По словам мальчишек, в пятом классе у Костика не было проблем с историком, отвечал он всегда на твёрдую пятёрку, частенько тянул руку на уроках. А после аварии Степан Игоревич буквально невзлюбил Костика: спрашивал больше положенного, занижал оценки и неустанно повторял, что амнезия – не повод плохо учить предмет.
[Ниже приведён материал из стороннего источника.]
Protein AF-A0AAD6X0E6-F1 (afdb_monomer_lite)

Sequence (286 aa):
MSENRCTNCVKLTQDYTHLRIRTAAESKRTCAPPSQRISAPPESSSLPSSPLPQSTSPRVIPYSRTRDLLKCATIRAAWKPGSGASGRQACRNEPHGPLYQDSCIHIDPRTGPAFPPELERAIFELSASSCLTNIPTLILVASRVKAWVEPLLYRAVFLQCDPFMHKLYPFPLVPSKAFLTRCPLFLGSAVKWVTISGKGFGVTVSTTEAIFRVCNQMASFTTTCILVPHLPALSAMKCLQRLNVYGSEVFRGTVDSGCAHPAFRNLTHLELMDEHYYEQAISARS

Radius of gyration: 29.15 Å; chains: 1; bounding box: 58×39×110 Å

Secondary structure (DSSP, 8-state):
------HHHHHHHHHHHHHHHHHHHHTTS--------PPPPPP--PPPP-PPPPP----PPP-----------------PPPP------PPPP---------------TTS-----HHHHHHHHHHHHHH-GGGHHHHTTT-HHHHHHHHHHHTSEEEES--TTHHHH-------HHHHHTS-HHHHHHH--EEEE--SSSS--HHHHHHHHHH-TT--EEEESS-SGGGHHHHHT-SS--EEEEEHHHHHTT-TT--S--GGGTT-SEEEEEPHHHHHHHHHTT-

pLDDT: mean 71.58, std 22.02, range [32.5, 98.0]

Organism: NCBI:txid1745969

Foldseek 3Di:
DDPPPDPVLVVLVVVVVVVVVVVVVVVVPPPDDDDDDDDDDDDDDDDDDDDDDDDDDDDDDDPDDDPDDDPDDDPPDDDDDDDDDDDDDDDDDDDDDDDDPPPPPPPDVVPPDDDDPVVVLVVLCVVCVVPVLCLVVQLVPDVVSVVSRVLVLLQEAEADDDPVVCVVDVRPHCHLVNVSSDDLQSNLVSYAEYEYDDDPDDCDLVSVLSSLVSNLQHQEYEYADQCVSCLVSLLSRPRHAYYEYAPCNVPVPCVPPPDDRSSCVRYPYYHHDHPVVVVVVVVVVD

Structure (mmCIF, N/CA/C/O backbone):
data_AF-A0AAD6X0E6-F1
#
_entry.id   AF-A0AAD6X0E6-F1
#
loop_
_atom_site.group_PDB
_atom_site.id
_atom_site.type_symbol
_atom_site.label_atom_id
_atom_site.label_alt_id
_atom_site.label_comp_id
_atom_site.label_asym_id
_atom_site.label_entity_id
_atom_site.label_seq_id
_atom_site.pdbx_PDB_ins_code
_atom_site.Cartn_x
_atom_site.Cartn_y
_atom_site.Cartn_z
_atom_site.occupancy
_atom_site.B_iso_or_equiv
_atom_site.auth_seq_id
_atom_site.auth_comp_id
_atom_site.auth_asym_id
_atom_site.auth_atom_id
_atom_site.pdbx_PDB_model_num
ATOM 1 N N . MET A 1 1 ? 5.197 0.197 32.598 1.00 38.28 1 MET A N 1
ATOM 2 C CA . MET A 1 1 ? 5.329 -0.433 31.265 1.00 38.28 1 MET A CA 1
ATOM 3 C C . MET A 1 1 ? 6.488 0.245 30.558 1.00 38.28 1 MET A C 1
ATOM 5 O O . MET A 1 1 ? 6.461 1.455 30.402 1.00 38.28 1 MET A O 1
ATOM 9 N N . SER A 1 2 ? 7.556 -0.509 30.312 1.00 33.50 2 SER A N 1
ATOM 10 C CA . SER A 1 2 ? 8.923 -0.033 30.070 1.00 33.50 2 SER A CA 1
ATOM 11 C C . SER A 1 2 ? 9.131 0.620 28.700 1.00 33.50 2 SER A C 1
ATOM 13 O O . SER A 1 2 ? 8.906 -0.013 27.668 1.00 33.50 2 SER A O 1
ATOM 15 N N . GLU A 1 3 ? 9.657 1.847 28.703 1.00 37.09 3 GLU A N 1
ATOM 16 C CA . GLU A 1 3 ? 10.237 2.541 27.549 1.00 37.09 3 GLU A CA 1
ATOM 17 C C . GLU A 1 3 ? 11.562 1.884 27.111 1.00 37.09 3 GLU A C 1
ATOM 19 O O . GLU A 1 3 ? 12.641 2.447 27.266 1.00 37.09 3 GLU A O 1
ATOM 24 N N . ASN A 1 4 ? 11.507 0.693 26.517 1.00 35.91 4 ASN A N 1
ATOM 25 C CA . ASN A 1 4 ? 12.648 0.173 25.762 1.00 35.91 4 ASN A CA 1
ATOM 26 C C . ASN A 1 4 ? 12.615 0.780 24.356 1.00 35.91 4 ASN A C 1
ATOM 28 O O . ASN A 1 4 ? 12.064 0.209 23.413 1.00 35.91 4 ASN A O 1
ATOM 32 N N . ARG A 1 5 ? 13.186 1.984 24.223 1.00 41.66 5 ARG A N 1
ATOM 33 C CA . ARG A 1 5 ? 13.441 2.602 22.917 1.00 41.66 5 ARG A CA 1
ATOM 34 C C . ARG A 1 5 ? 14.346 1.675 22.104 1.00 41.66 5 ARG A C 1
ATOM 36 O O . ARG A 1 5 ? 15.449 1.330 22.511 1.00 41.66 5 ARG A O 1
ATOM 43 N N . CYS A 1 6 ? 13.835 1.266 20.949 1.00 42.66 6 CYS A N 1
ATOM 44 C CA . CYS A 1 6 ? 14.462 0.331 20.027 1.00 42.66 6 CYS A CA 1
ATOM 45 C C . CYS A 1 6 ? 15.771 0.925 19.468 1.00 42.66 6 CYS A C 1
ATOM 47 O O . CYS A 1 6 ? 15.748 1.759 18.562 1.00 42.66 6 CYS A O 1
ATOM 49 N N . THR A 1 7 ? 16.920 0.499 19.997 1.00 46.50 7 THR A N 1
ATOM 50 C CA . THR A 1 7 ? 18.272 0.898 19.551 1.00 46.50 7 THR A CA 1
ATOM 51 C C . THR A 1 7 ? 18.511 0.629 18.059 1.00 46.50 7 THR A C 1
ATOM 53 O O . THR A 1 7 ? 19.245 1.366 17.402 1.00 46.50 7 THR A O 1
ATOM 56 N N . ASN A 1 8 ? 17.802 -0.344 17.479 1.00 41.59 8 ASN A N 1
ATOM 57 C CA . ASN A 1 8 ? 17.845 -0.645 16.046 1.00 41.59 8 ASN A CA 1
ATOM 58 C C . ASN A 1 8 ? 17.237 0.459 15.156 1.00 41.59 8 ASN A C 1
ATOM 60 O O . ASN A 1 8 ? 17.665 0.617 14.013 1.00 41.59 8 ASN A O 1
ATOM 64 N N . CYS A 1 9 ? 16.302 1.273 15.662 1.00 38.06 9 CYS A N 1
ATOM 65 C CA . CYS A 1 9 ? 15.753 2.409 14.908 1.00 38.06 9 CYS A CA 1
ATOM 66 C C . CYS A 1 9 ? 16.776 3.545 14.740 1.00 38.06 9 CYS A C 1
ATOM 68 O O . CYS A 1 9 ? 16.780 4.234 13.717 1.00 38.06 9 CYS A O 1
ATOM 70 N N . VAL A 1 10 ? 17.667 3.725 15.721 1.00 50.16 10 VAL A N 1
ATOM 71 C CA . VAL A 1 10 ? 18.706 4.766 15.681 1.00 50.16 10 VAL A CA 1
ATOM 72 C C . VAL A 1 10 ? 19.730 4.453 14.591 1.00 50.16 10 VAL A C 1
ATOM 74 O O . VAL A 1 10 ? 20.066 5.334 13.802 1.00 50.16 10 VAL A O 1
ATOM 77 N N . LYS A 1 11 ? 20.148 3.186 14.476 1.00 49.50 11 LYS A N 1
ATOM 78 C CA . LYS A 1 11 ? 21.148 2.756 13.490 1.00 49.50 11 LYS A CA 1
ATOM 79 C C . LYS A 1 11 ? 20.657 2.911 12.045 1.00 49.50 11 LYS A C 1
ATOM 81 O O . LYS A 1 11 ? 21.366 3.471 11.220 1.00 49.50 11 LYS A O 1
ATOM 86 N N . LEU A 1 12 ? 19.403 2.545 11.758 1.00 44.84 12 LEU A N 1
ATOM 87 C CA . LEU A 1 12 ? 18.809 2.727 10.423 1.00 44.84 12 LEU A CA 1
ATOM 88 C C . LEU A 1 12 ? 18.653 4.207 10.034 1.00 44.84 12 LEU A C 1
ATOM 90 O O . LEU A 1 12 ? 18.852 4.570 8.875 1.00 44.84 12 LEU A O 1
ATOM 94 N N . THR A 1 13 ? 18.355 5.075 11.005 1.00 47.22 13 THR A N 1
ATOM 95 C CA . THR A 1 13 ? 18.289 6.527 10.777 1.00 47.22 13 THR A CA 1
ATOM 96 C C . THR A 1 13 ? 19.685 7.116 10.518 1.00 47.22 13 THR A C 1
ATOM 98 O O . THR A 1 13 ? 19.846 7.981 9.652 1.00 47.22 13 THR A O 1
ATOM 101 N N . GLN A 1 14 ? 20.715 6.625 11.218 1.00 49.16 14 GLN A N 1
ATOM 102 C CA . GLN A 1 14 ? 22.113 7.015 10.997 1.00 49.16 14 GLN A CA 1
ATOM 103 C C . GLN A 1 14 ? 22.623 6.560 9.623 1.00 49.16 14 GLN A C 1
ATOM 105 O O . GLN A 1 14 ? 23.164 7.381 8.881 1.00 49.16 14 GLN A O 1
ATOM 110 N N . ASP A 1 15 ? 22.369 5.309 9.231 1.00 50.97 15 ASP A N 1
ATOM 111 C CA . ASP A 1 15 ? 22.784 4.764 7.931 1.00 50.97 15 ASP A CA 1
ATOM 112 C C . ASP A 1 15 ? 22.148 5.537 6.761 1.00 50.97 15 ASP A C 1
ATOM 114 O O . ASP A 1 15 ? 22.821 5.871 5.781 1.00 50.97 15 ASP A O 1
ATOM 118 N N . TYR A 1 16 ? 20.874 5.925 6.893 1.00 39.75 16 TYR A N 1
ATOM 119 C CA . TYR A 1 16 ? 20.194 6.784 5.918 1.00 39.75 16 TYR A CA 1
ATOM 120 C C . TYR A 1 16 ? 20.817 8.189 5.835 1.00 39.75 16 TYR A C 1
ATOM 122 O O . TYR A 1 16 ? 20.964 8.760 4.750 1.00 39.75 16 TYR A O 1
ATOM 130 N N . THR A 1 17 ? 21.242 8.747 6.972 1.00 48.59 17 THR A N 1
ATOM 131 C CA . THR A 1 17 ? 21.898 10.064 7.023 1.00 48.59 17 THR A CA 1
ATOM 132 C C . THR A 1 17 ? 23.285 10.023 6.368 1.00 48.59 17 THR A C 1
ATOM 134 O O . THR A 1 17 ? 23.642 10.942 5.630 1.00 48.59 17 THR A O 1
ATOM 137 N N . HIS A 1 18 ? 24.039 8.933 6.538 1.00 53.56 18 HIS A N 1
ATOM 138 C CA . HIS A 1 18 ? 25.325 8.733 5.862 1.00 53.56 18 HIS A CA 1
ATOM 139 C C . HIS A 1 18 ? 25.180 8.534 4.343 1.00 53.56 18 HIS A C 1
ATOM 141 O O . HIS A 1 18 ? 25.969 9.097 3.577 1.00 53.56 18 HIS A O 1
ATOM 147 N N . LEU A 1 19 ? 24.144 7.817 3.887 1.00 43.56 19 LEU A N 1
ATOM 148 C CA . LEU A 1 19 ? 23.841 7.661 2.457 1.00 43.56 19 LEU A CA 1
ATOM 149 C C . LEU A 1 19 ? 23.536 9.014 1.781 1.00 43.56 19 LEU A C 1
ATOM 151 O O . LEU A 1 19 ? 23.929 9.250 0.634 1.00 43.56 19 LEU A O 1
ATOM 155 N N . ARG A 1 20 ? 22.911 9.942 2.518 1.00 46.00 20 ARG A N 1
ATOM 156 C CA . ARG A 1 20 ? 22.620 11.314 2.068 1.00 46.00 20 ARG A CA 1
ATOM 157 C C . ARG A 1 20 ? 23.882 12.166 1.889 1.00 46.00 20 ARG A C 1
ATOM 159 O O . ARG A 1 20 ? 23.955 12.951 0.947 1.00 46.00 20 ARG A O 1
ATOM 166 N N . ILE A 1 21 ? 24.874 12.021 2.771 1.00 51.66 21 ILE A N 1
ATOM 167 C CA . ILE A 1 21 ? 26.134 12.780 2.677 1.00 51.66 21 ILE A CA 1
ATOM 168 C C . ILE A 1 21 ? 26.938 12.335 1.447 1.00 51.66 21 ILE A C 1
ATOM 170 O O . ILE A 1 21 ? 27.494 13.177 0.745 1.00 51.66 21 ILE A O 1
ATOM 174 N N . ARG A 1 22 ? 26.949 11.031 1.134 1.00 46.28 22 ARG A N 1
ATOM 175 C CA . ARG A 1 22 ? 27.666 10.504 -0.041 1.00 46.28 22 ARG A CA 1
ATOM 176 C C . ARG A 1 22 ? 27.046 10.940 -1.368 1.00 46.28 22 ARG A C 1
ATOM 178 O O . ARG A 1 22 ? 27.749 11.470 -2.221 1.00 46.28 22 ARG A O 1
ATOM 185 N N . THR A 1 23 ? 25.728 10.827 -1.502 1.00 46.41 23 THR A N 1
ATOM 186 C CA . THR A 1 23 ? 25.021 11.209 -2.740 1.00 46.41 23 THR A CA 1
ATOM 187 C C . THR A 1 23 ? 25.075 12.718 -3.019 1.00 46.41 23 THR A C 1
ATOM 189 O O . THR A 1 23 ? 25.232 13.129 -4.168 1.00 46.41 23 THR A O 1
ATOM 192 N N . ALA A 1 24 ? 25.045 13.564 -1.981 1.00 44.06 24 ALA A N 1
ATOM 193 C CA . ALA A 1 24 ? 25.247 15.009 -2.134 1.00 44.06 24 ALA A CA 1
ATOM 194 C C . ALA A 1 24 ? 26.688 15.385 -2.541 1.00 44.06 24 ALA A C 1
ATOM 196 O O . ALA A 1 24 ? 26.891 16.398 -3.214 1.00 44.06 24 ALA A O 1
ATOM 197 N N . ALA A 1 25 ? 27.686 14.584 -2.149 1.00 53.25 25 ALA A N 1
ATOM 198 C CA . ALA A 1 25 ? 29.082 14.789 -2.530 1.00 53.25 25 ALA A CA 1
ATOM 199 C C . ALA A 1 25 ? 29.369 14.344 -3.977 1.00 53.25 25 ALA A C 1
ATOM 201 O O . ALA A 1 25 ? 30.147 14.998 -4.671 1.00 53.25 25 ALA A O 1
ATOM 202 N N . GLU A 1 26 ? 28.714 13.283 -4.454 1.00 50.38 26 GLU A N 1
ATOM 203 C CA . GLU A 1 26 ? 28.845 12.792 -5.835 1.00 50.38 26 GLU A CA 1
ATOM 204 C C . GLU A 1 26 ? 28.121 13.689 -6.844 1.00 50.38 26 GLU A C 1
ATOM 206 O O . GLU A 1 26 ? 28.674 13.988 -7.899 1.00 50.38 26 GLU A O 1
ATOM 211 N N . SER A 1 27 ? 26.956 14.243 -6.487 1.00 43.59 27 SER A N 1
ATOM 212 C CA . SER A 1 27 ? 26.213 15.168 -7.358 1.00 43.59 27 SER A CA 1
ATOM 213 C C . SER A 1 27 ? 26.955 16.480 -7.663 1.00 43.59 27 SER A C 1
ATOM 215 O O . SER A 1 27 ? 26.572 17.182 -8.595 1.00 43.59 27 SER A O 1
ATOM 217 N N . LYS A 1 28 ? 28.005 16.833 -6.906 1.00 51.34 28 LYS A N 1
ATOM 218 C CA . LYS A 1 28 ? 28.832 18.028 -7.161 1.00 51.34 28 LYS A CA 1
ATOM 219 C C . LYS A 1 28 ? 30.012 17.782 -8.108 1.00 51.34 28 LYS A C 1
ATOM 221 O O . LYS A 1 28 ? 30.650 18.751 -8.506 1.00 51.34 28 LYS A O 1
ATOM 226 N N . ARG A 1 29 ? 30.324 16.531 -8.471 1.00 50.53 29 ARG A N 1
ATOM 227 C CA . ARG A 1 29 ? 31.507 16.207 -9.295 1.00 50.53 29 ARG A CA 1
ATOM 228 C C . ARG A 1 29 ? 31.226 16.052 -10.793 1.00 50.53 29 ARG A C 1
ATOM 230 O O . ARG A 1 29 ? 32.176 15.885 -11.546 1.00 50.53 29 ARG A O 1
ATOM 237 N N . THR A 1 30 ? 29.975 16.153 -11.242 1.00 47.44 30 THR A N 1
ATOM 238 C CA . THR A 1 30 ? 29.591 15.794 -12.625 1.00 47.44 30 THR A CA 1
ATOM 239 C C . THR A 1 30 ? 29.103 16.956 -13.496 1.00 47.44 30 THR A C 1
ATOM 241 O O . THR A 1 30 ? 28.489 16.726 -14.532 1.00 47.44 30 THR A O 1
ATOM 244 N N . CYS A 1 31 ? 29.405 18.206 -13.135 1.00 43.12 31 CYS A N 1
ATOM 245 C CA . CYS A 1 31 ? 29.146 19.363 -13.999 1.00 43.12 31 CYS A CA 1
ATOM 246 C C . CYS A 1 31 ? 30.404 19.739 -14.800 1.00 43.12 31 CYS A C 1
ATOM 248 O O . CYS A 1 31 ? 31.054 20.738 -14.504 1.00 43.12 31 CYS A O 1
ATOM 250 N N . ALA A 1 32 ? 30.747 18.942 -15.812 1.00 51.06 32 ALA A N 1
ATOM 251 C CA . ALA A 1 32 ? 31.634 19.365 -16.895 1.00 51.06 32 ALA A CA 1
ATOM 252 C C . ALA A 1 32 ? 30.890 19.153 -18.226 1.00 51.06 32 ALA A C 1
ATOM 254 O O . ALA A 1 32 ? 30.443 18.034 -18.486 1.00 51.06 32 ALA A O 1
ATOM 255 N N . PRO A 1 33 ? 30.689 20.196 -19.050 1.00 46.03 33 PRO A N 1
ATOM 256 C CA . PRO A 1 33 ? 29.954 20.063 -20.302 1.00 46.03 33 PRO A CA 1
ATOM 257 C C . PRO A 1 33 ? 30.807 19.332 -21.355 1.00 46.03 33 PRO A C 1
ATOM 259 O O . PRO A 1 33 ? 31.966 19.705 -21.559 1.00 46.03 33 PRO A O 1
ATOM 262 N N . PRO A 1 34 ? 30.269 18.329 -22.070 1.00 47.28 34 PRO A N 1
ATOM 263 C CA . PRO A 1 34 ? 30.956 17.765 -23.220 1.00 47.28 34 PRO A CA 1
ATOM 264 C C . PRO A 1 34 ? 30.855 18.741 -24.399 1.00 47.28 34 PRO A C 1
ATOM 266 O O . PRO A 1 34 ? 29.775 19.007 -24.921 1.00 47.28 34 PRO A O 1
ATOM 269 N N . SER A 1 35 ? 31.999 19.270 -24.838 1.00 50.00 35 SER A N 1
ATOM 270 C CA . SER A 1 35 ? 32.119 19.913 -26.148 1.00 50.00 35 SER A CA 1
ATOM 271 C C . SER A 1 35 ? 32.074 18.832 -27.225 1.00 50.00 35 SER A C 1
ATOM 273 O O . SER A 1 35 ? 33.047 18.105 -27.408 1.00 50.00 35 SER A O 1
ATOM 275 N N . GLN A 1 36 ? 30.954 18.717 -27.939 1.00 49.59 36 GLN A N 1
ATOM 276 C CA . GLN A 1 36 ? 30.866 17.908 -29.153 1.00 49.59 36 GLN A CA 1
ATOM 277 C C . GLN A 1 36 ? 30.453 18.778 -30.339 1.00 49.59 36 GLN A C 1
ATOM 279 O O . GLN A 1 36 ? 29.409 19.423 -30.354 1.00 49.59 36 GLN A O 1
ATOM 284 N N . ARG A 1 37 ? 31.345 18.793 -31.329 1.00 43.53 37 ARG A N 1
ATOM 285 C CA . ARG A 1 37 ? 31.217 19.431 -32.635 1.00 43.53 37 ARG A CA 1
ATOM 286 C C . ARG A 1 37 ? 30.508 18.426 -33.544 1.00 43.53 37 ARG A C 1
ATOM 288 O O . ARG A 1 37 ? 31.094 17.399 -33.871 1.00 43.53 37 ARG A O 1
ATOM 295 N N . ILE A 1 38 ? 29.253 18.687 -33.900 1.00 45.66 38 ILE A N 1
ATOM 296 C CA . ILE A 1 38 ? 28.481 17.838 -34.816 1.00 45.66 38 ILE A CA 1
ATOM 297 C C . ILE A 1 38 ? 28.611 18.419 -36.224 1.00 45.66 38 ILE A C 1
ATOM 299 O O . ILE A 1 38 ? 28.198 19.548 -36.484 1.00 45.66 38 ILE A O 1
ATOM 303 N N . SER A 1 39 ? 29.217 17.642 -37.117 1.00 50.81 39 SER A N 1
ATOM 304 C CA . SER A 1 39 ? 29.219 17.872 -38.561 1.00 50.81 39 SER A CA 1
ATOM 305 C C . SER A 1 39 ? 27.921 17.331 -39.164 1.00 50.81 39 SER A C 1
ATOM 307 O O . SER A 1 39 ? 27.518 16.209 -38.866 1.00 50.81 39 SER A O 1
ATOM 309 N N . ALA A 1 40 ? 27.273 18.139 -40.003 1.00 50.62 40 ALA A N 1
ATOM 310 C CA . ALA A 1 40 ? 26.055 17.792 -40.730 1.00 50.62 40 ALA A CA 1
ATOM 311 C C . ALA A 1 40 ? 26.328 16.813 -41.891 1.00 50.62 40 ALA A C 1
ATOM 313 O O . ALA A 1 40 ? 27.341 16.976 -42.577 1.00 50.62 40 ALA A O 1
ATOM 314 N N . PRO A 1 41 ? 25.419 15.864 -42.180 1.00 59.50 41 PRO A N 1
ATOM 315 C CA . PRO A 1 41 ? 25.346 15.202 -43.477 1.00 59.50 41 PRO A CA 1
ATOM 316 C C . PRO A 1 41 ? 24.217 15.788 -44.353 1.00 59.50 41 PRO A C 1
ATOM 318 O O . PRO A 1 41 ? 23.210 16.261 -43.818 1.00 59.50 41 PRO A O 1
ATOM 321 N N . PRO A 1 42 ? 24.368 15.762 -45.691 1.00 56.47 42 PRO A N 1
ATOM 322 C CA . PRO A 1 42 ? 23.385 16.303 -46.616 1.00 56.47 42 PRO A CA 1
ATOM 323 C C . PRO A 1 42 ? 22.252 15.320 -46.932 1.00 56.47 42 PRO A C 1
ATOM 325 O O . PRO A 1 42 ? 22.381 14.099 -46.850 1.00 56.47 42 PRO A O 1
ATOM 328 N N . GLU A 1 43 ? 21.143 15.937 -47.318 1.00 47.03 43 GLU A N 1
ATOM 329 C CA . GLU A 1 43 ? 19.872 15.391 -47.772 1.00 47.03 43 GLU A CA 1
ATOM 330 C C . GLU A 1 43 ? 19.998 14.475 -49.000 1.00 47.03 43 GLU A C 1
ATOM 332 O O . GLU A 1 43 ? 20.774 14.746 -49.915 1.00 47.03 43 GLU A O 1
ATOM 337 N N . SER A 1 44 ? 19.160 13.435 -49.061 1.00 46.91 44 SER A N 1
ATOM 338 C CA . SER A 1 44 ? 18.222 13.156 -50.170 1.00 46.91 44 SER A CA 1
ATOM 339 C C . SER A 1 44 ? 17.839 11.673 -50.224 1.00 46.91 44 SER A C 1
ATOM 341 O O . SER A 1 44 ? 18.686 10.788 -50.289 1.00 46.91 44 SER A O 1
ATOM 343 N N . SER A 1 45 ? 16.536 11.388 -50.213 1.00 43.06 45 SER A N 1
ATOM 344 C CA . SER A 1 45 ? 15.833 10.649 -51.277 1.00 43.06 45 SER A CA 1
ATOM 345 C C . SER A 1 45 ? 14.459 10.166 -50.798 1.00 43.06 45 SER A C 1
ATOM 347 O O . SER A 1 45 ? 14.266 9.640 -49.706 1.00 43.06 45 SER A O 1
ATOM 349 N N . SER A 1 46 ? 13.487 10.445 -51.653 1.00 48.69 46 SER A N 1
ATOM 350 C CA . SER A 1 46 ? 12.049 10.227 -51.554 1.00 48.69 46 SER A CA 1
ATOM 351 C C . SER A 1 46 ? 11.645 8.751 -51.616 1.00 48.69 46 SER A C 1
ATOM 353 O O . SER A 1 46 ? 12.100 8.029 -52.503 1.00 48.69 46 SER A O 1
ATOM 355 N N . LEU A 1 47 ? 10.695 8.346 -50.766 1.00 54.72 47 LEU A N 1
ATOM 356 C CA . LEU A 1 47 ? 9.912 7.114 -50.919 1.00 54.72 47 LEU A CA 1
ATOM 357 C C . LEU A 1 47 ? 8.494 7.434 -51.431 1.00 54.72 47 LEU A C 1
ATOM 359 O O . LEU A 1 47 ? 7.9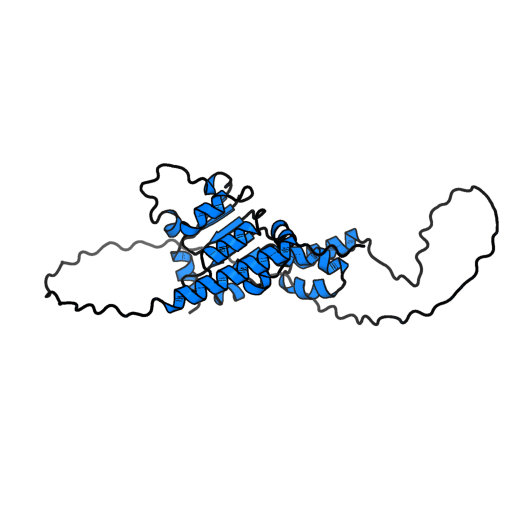33 8.460 -51.039 1.00 54.72 47 LEU A O 1
ATOM 363 N N . PRO A 1 48 ? 7.887 6.558 -52.253 1.00 56.59 48 PRO A N 1
ATOM 364 C CA . PRO A 1 48 ? 6.493 6.673 -52.655 1.00 56.59 48 PRO A CA 1
ATOM 365 C C . PRO A 1 48 ? 5.547 6.072 -51.605 1.00 56.59 48 PRO A C 1
ATOM 367 O O . PRO A 1 48 ? 5.756 4.981 -51.074 1.00 56.59 48 PRO A O 1
ATOM 370 N N . SER A 1 49 ? 4.472 6.804 -51.339 1.00 48.31 49 SER A N 1
ATOM 371 C CA . SER A 1 49 ? 3.374 6.477 -50.435 1.00 48.31 49 SER A CA 1
ATOM 372 C C . SER A 1 49 ? 2.445 5.421 -51.046 1.00 48.31 49 SER A C 1
ATOM 374 O O . SER A 1 49 ? 1.944 5.598 -52.153 1.00 48.31 49 SER A O 1
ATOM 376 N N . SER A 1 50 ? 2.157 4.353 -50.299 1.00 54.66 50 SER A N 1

А Костик учил, и отвечал нормально, он вообще любил историю, любил читать. Но каждый его ответ историк считал неполным, находил такие каверзные вопросы, ответов на которые не было ни в параграфе, ни в библиотечных энциклопедиях. Ребята не понимали подобного отношения, пытались гадать, чем же Костик мог так насолить педагогу, но он не знал ответа и на этот вопрос.
До сегодняшнего дня.
Шагая по лестнице, Костик вдруг понял, что и тут дело, скорее всего, в родителях. Степан Игоревич сменил много мест работы, он говорил, что не любит сидеть на месте, ему нужно путешествовать, видеть новые лица, заводить новые знакомства, и для этого нет ничего лучше, чем каждые два-три года переходить из школы в школу. А теперь выходило, что он застрял в Кольцовске. Если за забором военные, и если действительно последствия аварии каким-то образом угрожают остальным жителям страны, то возможно ему придётся просидеть здесь ещё очень и очень долго. А может они тут даже навсегда останутся, кто знает? Только при чём здесь опять Костик, ведь не он же руководил Центром, а отец? Почему все хотят переложить ответственность на него? Ну с мальчишками ещё понятно, они всегда и во всём желают отыскать крайнего, но Степан Игоревич-то взрослый человек.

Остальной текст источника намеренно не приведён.